At the beginning of this book, I was fine with it. It was refreshing to see a YA fantasy world from a Latinx author, based on her Dominican heritage. It was quite cool to have the magic system work with Spanish words, instead of the typical Latin. It was clearly similar to Shades of Magic, but wasn't a blatant ripoff.
But by the middle, everything I had liked was gone. The world-building becomes shoddy at best, with mentions of sangria and sugarcane really the only things that separate it from any other typical fantasy world. By the end of the book, the references to these actually seemed out of place and jarring, that's how directly like Shades of Magic it had become.

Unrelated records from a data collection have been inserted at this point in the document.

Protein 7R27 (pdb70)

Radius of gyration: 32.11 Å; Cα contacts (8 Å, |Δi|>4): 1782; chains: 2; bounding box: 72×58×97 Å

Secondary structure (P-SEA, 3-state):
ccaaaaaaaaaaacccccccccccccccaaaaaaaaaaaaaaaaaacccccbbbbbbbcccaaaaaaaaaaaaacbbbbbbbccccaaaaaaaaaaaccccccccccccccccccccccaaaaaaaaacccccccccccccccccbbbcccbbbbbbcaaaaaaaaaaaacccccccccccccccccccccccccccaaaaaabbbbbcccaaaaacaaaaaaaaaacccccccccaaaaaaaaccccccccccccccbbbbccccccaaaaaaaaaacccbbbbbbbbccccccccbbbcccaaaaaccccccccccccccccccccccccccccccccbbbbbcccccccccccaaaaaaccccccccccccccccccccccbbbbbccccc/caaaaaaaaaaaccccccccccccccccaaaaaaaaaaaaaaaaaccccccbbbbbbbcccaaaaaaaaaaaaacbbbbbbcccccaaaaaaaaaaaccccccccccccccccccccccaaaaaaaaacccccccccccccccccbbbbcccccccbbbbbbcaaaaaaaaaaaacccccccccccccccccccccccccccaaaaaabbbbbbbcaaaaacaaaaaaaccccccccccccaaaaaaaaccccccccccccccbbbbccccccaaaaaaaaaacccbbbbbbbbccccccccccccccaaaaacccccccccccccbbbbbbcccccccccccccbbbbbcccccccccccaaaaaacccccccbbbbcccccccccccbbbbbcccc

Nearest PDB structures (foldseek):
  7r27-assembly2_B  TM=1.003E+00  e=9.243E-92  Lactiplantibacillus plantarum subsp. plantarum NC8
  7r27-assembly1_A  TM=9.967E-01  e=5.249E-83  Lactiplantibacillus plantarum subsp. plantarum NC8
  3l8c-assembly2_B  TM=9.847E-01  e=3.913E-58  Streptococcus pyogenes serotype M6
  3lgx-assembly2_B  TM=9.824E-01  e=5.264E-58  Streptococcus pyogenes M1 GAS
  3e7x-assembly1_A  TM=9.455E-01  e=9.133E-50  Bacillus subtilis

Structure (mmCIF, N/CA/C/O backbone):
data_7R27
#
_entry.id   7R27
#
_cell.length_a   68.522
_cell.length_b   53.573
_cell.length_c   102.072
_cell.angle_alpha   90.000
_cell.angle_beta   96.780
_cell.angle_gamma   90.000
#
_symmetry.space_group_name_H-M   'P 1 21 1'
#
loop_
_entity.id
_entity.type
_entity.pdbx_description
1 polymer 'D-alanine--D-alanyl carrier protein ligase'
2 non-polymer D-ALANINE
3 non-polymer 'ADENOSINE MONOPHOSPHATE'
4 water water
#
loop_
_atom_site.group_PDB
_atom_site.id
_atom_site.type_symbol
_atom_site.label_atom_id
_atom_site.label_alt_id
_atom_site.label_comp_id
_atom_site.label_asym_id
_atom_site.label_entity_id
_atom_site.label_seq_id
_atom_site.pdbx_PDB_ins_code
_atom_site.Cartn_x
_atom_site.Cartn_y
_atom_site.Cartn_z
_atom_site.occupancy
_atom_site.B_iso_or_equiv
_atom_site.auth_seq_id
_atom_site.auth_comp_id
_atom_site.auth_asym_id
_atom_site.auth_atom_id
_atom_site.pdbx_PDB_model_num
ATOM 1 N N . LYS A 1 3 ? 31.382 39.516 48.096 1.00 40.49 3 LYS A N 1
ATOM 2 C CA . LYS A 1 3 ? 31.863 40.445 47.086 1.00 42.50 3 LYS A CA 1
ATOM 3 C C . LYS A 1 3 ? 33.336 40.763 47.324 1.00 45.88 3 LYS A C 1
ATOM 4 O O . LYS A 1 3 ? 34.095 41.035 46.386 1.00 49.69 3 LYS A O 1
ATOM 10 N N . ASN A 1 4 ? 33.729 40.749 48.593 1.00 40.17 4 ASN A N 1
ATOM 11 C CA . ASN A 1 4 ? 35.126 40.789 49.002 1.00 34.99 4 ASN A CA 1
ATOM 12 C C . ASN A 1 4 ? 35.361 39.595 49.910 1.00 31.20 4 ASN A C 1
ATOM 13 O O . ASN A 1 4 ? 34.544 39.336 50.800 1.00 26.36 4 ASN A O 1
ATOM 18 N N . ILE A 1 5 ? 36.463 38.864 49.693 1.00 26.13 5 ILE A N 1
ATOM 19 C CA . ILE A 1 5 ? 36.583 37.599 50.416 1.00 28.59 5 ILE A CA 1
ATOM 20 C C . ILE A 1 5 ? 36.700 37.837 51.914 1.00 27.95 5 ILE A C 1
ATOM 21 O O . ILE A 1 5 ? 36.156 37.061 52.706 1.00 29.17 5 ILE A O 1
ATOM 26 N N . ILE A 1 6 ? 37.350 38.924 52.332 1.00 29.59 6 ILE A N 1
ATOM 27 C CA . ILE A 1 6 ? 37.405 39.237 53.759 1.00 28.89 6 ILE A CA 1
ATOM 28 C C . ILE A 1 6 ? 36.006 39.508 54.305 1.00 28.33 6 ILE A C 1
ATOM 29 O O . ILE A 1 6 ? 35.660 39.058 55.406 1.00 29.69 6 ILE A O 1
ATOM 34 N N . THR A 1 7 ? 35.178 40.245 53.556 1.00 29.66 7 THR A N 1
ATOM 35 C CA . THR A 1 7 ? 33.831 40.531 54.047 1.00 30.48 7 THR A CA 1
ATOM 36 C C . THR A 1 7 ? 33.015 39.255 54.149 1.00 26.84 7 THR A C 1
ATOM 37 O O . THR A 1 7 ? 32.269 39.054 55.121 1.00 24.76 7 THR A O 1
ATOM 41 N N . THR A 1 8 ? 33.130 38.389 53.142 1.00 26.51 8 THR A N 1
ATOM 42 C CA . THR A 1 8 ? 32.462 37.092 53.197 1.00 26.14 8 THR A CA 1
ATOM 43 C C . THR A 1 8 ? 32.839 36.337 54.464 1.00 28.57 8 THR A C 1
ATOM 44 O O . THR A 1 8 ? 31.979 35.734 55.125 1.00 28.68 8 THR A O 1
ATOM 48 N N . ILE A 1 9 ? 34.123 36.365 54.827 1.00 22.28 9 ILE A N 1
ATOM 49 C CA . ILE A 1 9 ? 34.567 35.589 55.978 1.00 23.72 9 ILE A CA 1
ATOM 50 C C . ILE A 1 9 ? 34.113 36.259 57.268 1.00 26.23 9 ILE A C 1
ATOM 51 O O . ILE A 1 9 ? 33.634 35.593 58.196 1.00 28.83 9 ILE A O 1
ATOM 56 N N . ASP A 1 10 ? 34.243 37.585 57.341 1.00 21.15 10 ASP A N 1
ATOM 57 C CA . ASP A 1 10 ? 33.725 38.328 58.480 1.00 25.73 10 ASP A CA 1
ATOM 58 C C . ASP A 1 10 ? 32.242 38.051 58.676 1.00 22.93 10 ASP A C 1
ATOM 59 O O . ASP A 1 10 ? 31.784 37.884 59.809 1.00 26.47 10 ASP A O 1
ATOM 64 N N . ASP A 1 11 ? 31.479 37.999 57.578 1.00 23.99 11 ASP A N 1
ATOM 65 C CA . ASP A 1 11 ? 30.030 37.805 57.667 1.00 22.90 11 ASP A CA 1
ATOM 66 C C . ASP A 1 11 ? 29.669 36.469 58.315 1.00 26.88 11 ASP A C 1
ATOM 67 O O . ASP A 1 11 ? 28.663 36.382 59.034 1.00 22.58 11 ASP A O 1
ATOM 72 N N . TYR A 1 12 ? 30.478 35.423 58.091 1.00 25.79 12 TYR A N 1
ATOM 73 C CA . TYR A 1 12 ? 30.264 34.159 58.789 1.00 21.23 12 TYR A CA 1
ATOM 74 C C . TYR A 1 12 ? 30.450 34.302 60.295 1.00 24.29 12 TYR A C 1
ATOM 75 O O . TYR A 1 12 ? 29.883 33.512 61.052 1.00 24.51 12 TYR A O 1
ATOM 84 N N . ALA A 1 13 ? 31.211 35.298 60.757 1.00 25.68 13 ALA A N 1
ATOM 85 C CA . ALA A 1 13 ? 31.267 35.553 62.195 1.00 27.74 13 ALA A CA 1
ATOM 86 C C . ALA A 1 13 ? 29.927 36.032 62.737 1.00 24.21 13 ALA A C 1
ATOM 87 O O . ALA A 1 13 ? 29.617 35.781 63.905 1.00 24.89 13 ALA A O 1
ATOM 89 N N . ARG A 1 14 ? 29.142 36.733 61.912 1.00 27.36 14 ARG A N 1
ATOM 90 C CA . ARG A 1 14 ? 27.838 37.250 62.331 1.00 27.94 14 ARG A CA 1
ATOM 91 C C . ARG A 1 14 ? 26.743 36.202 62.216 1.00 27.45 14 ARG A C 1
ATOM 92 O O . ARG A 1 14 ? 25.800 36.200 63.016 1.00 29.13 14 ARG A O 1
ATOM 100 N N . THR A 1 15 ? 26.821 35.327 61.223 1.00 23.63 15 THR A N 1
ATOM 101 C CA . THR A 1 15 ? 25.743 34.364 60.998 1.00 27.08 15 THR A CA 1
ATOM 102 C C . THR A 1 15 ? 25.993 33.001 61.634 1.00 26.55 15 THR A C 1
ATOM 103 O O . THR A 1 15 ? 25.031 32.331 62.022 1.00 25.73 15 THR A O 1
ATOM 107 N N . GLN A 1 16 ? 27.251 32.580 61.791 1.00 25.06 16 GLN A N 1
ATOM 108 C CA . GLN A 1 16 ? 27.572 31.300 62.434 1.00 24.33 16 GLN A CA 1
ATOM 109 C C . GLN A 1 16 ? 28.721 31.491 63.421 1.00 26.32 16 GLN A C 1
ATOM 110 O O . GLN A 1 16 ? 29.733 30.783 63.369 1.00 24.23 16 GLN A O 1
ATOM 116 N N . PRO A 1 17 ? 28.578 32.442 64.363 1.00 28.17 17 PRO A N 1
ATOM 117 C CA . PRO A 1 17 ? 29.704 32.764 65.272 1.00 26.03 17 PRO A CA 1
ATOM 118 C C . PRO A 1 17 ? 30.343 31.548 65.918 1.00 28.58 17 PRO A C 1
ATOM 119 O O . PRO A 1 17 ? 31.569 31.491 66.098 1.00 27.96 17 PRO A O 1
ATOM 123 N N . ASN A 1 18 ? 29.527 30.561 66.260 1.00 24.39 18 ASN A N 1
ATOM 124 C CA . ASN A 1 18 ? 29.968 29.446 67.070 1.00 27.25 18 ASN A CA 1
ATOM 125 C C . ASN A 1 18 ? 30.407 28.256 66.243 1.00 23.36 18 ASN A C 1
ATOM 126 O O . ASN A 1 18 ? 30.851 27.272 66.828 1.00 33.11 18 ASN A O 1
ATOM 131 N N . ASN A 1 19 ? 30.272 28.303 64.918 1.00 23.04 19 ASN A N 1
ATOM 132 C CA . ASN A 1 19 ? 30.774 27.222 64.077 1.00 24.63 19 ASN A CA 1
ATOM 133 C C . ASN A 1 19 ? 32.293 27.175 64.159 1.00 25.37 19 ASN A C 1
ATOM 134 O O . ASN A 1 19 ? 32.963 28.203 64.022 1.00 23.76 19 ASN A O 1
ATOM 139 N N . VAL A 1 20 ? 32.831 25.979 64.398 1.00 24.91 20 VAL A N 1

The Spanish continues throughout, which is fine, but without a rich culture to back it up, it starts to feel more like a gimmick than anything else.
The back of my ARC has a picture of Motayne, smiling. When I turned to look at it, that's when I really knew how much this book angered me. Because all I could think was, You haven't earned the right to smile. This isn't your book. It's other people's books. And I hope you don't earn a cent more for it.
Kirkus Reviews has already commented that getting a second book out of this world will be difficult, because of the lack of culture and world-building.
But I think I can tell you exactly how Motayne is going to pull out a second book. And a third.
There's going to be a magic tournament. And then the dark magic is going to come back from the void.
Maybe after, they'll all go to Red London for drinks.